Conference: NeurIPS 2025 arXiv: 2510.17626 Code: GitHub Area: Image Generation Keywords: temporal dataset, fine-grained classification, continual learning, time-aware generation, car model recognition

TL;DR¶

This paper introduces the CaMiT dataset (787K labeled + 5.1M unlabeled car images, 2005–2023) to systematically study temporal drift in fine-grained visual categories, providing benchmarks across four settings: static pre-training, time-incremental pre-training, time-incremental classifier learning, and time-aware image generation.

Background & Motivation¶

Existing large-scale visual datasets (ImageNet, LAION, DataComp) follow a "train once" paradigm, neglecting the appearance drift that visual categories undergo over time. This drift is particularly pronounced in technical artifacts such as automobiles, where design iterations, new model releases, and the retirement of older models cause the visual representation of the same category to diverge increasingly across years.

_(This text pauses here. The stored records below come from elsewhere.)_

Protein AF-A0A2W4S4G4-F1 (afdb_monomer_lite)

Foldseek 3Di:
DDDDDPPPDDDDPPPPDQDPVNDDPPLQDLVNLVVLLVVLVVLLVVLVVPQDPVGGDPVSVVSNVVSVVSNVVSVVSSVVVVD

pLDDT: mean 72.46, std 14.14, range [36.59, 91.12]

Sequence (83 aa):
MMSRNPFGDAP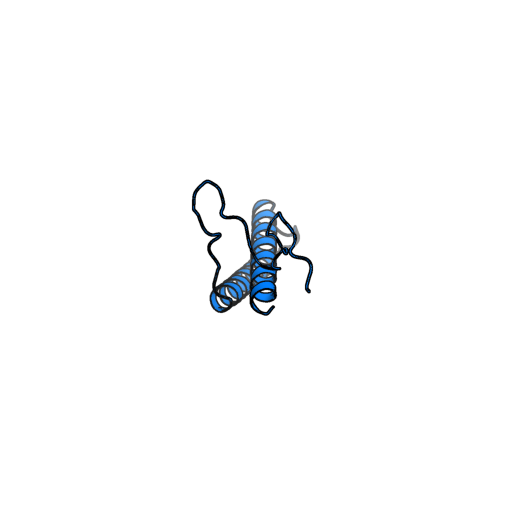FPGTSRPNPFGEEPATMAPGEAARRMEQAARKIRGLRSQLGSEGLTLHGTRELIDEVAAALEAGARALRGLE

Structure (mmCIF, N/CA/C/O backbone):
data_AF-A0A2W4S4G4-F1
#
_entry.id   AF-A0A2W4S4G4-F1
#
loop_
_atom_site.group_PDB
_atom_site.id
_atom_site.type_symbol
_atom_site.label_atom_id
_atom_site.label_alt_id
_atom_site.label_comp_id
_atom_site.label_asym_id
_atom_site.label_entity_id
_atom_site.label_seq_id
_atom_site.pdbx_PDB_ins_code
_atom_site.Cartn_x
_atom_site.Cartn_y
_atom_site.Cartn_z
_atom_site.occupancy
_atom_site.B_iso_or_equiv
_atom_site.auth_seq_id
_atom_site.auth_comp_id
_atom_site.auth_asym_id
_atom_site.auth_atom_id
_atom_site.pdbx_PDB_model_num
ATOM 1 N N . MET A 1 1 ? 35.201 21.273 -41.436 1.00 36.59 1 MET A N 1
ATOM 2 C CA . MET A 1 1 ? 35.609 22.076 -40.264 1.00 36.59 1 MET A CA 1
ATOM 3 C C . MET A 1 1 ? 34.413 22.162 -39.328 1.00 36.59 1 MET A C 1
ATOM 5 O O . MET A 1 1 ? 33.467 22.866 -39.640 1.00 36.59 1 MET A O 1
ATOM 9 N N . MET A 1 2 ? 34.405 21.358 -38.263 1.00 44.22 2 MET A N 1
ATOM 10 C CA . MET A 1 2 ? 33.353 21.320 -37.240 1.00 44.22 2 MET A CA 1
ATOM 11 C C . MET A 1 2 ? 33.936 21.900 -35.951 1.00 44.22 2 MET A C 1
ATOM 13 O O . MET A 1 2 ? 34.953 21.402 -35.465 1.00 44.22 2 MET A O 1
ATOM 17 N N . SER A 1 3 ? 33.320 22.972 -35.450 1.00 52.50 3 SER A N 1
ATOM 18 C CA . SER A 1 3 ? 33.671 23.617 -34.183 1.00 52.50 3 SER A CA 1
ATOM 19 C C . SER A 1 3 ? 33.618 22.610 -33.038 1.00 52.50 3 SER A C 1
ATOM 21 O O . SER A 1 3 ? 32.564 22.048 -32.749 1.00 52.50 3 SER A O 1
ATOM 23 N N . ARG A 1 4 ? 34.762 22.387 -32.384 1.00 53.41 4 ARG A N 1
ATOM 24 C CA . ARG A 1 4 ? 34.853 21.651 -31.119 1.00 53.41 4 ARG A CA 1
ATOM 25 C C . ARG A 1 4 ? 34.585 22.620 -29.973 1.00 53.41 4 ARG A C 1
ATOM 27 O O . ARG A 1 4 ? 35.283 23.624 -29.852 1.00 53.41 4 ARG A O 1
ATOM 34 N N . ASN A 1 5 ? 33.608 22.300 -29.131 1.00 54.59 5 ASN A N 1
ATOM 35 C CA . ASN A 1 5 ? 33.423 22.974 -27.849 1.00 54.59 5 ASN A CA 1
ATOM 36 C C . ASN A 1 5 ? 34.631 22.691 -26.929 1.00 54.59 5 ASN A C 1
ATOM 38 O O . ASN A 1 5 ? 35.030 21.532 -26.813 1.00 54.59 5 ASN A O 1
ATOM 42 N N . PRO A 1 6 ? 35.193 23.703 -26.246 1.00 56.62 6 PRO A N 1
ATOM 43 C CA . PRO A 1 6 ? 36.399 23.551 -25.425 1.00 56.62 6 PRO A CA 1
ATOM 44 C C . PRO A 1 6 ? 36.160 22.955 -24.025 1.00 56.62 6 PRO A C 1
ATOM 46 O O . PRO A 1 6 ? 37.121 22.759 -23.290 1.00 56.62 6 PRO A O 1
ATOM 49 N N . PHE A 1 7 ? 34.912 22.641 -23.654 1.00 57.59 7 PHE A N 1
ATOM 50 C CA . PHE A 1 7 ? 34.547 22.150 -22.313 1.00 57.59 7 PHE A CA 1
ATOM 51 C C . PHE A 1 7 ? 33.706 20.866 -22.304 1.00 57.59 7 PHE A C 1
ATOM 53 O O . PHE A 1 7 ? 33.004 20.616 -21.338 1.00 57.59 7 PHE A O 1
ATOM 60 N N . GLY A 1 8 ? 33.777 20.050 -23.357 1.00 58.25 8 GLY A N 1
ATOM 61 C CA . GLY A 1 8 ? 33.515 18.603 -23.284 1.00 58.25 8 GLY A CA 1
ATOM 62 C C . GLY A 1 8 ? 32.135 18.058 -22.876 1.00 58.25 8 GLY A C 1
ATOM 63 O O . GLY A 1 8 ? 31.911 16.887 -23.149 1.00 58.25 8 GLY A O 1
ATOM 64 N N . ASP A 1 9 ? 31.201 18.824 -22.312 1.00 50.94 9 ASP A N 1
ATOM 65 C CA . ASP A 1 9 ? 29.954 18.262 -21.782 1.00 50.94 9 ASP A CA 1
ATOM 66 C C . ASP A 1 9 ? 28.756 18.571 -22.683 1.00 50.94 9 ASP 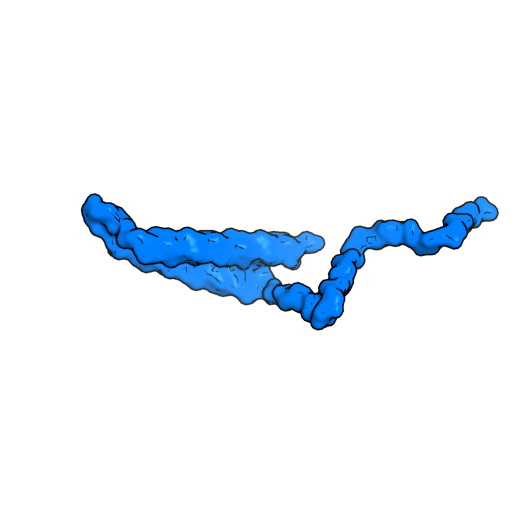A C 1
ATOM 68 O O . ASP A 1 9 ? 28.180 19.661 -22.677 1.00 50.94 9 ASP A O 1
ATOM 72 N N . ALA A 1 10 ? 28.346 17.562 -23.449 1.00 54.38 10 ALA A N 1
ATOM 73 C CA . ALA A 1 10 ? 26.935 17.393 -23.758 1.00 54.38 10 ALA A CA 1
ATOM 74 C C . ALA A 1 10 ? 26.275 16.769 -22.514 1.00 54.38 10 ALA A C 1
ATOM 76 O O . ALA A 1 10 ? 26.778 15.751 -22.032 1.00 54.38 10 ALA A O 1
ATOM 77 N N . PRO A 1 11 ? 25.175 17.317 -21.968 1.00 50.44 11 PRO A N 1
ATOM 78 C CA . PRO A 1 11 ? 24.449 16.619 -20.920 1.00 50.44 11 PRO A CA 1
ATOM 79 C C . PRO A 1 11 ? 23.836 15.355 -21.531 1.00 50.44 11 PRO A C 1
ATOM 81 O O . PRO A 1 11 ? 22.886 15.422 -22.309 1.00 50.44 11 PRO A O 1
ATOM 84 N N . PHE A 1 12 ? 24.401 14.195 -21.202 1.00 52.81 12 PHE A N 1
ATOM 85 C CA . PHE A 1 12 ? 23.750 12.918 -21.460 1.00 52.81 12 PHE A CA 1
ATOM 86 C C . PHE A 1 12 ? 22.488 12.834 -20.584 1.00 52.81 12 PHE A C 1
ATOM 88 O O . PHE A 1 12 ? 22.591 13.008 -19.365 1.00 52.81 12 PHE A O 1
ATOM 95 N N . PRO A 1 13 ? 21.300 12.561 -21.151 1.00 45.66 13 PRO A N 1
ATOM 96 C CA . PRO A 1 13 ? 20.132 12.250 -20.345 1.00 45.66 13 PRO A CA 1
ATOM 97 C C . PRO A 1 13 ? 20.363 10.865 -19.729 1.00 45.66 13 PRO A C 1
ATOM 99 O O . PRO A 1 13 ? 20.359 9.863 -20.438 1.00 45.66 13 PRO A O 1
ATOM 102 N N . GLY A 1 14 ? 20.643 10.815 -18.424 1.00 53.09 14 GLY A N 1
ATOM 103 C CA . GLY A 1 14 ? 20.775 9.551 -17.687 1.00 53.09 14 GLY A CA 1
ATOM 104 C C . GLY A 1 14 ? 21.888 9.477 -16.642 1.00 53.09 14 GLY A C 1
ATOM 105 O O . GLY A 1 14 ? 21.961 8.486 -15.921 1.00 53.09 14 GLY A O 1
ATOM 106 N N . THR A 1 15 ? 22.749 10.488 -16.491 1.00 48.88 15 THR A N 1
ATOM 107 C CA . THR A 1 15 ? 23.807 10.439 -15.469 1.00 48.88 15 THR A CA 1
ATOM 108 C C . THR A 1 15 ? 23.277 10.876 -14.105 1.00 48.88 15 THR A C 1
ATOM 110 O O . THR A 1 15 ? 23.439 12.010 -13.654 1.00 48.88 15 THR A O 1
ATOM 113 N N . SER A 1 16 ? 22.621 9.936 -13.425 1.00 57.09 16 SER A N 1
ATOM 114 C CA . SER A 1 16 ? 22.358 10.040 -11.993 1.00 57.09 16 SER A CA 1
ATOM 115 C C . SER A 1 16 ? 23.705 10.181 -11.276 1.00 57.09 16 SER A C 1
ATOM 117 O O . SER A 1 16 ? 24.526 9.265 -11.296 1.00 57.09 16 SER A O 1
ATOM 119 N N . ARG A 1 17 ? 23.979 11.360 -10.703 1.00 59.75 17 ARG A N 1
ATOM 120 C CA . ARG A 1 17 ? 25.197 11.598 -9.915 1.00 59.75 17 ARG A CA 1
ATOM 121 C C . ARG A 1 17 ? 25.251 10.577 -8.765 1.00 59.75 17 ARG A C 1
ATOM 123 O O . ARG A 1 17 ? 24.252 10.462 -8.054 1.00 59.75 17 ARG A O 1
ATOM 130 N N . PRO A 1 18 ? 26.372 9.862 -8.554 1.00 58.09 18 PRO A N 1
ATOM 131 C CA . PRO A 1 18 ? 26.511 8.964 -7.413 1.00 58.09 18 PRO A CA 1
ATOM 132 C C . PRO A 1 18 ? 26.376 9.738 -6.098 1.00 58.09 18 PRO A C 1
ATOM 134 O O . PRO A 1 18 ? 26.946 10.821 -5.943 1.00 58.09 18 PRO A O 1
ATOM 137 N N . ASN A 1 19 ? 25.615 9.188 -5.153 1.00 56.53 19 ASN A N 1
ATOM 138 C CA . ASN A 1 19 ? 25.487 9.732 -3.802 1.00 56.53 19 ASN A CA 1
ATOM 139 C C . ASN A 1 19 ? 26.877 9.706 -3.117 1.00 56.53 19 ASN A C 1
ATOM 141 O O . ASN A 1 19 ? 27.620 8.742 -3.312 1.00 56.53 19 ASN A O 1
ATOM 145 N N . PRO A 1 20 ? 27.256 10.698 -2.287 1.00 59.28 20 PRO A N 1
ATOM 146 C CA . PRO A 1 20 ? 28.603 10.803 -1.708 1.00 59.28 20 PRO A CA 1
ATOM 147 C C . PRO A 1 20 ? 28.953 9.688 -0.706 1.00 59.28 20 PRO A C 1
ATOM 149 O O . PRO A 1 20 ? 30.097 9.596 -0.272 1.00 59.28 20 PRO A O 1
ATOM 152 N N . PHE A 1 21 ? 27.988 8.831 -0.363 1.00 65.56 21 PHE A N 1
ATOM 153 C CA . PHE A 1 21 ? 28.171 7.632 0.458 1.00 65.56 21 PHE A CA 1
ATOM 154 C C . PHE A 1 21 ? 28.287 6.338 -0.365 1.00 65.56 21 PHE A C 1
ATOM 156 O O . PHE A 1 21 ? 28.324 5.258 0.211 1.00 65.56 21 PHE A O 1
ATOM 163 N N . GLY A 1 22 ? 28.338 6.420 -1.700 1.00 53.75 22 GLY A N 1
ATOM 164 C CA . GLY A 1 22 ? 28.547 5.260 -2.575 1.00 53.75 22 GLY A CA 1
ATOM 165 C C . GLY A 1 22 ? 27.388 4.259 -2.627 1.00 53.75 22 GLY A C 1
ATOM 166 O O . GLY A 1 22 ? 27.486 3.268 -3.342 1.00 53.75 22 GLY A O 1
ATOM 167 N N . GLU A 1 23 ? 26.286 4.506 -1.917 1.00 54.34 23 GLU A N 1
ATOM 168 C CA . GLU A 1 23 ? 25.072 3.710 -2.062 1.00 54.34 23 GLU A CA 1
ATOM 169 C C . GLU A 1 23 ? 24.370 4.106 -3.361 1.00 54.34 23 GLU A C 1
ATOM 171 O O . GLU A 1 23 ? 23.758 5.176 -3.470 1.00 54.34 23 GLU A O 1
ATOM 176 N N . GLU A 1 24 ? 24.470 3.231 -4.364 1.00 58.22 24 GLU A N 1
ATOM 177 C CA . GLU A 1 24 ? 23.507 3.228 -5.457 1.00 58.22 24 GLU A CA 1
ATOM 178 C C . GLU A 1 24 ? 22.107 3.108 -4.839 1.00 58.22 24 GLU A C 1
ATOM 180 O O . GLU A 1 24 ? 21.903 2.256 -3.965 1.00 58.22 24 GLU A O 1
ATOM 185 N N . PRO A 1 25 ? 21.133 3.953 -5.230 1.00 56.31 25 PRO A N 1
ATOM 186 C CA . PRO A 1 25 ? 19.770 3.774 -4.761 1.00 56.31 25 PRO A CA 1
ATOM 187 C C . PRO A 1 25 ? 19.359 2.361 -5.152 1.00 56.31 25 PRO A C 1
ATOM 189 O O . PRO A 1 25 ? 19.338 2.058 -6.341 1.00 56.31 25 PRO A O 1
ATOM 192 N N . ALA A 1 26 ? 19.087 1.505 -4.164 1.00 60.69 26 ALA A N 1
ATOM 193 C CA . ALA A 1 26 ? 18.727 0.116 -4.406 1.00 60.69 26 ALA A CA 1
ATOM 194 C C . ALA A 1 26 ? 17.576 0.076 -5.420 1.00 60.69 26 ALA A C 1
ATOM 196 O O . ALA A 1 26 ? 16.429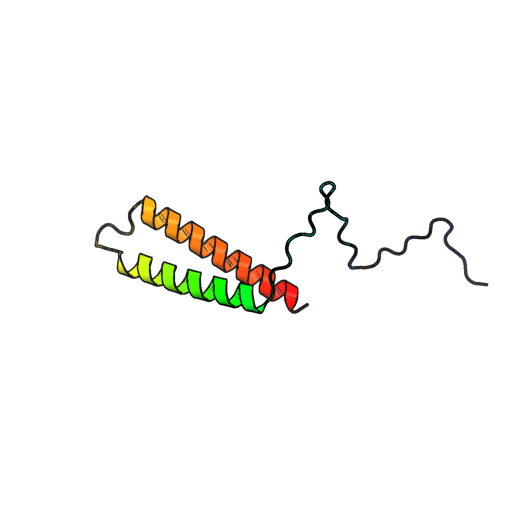 0.423 -5.110 1.00 60.69 26 ALA A O 1
ATOM 197 N N . THR A 1 27 ? 17.902 -0.272 -6.663 1.00 63.41 27 THR A N 1
ATOM 198 C CA . THR A 1 27 ? 16.948 -0.339 -7.759 1.00 63.41 27 THR A CA 1
ATOM 199 C C . THR A 1 27 ? 16.144 -1.608 -7.546 1.00 63.41 27 THR A C 1
ATOM 201 O O . THR A 1 27 ? 16.549 -2.716 -7.879 1.00 63.41 27 THR A O 1
ATOM 204 N N . MET A 1 28 ? 15.001 -1.452 -6.884 1.00 67.25 28 MET A N 1
ATOM 205 C CA . MET A 1 28 ? 14.055 -2.541 -6.686 1.00 67.25 28 MET A CA 1
ATOM 206 C C . MET A 1 28 ? 13.596 -3.043 -8.052 1.00 67.25 28 MET A C 1
ATOM 208 O O . MET A 1 28 ? 13.112 -2.255 -8.869 1.00 67.25 28 MET A O 1
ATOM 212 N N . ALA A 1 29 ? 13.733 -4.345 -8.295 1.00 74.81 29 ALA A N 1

Prior work either focuses on coarse-grained visual categories (VCT-107, CLEAR) or emphasizes large-scale VLM continual pre-training (TIC-DataComp), leaving a gap in temporally-aware datasets for fine-grained technical artifacts over long time horizons. Existing car datasets such as StanfordCars and CompCars include production year metadata but lack image upload timestamps and contain fewer than 150 samples per class, making them unsuitable for long-range temporal analysis.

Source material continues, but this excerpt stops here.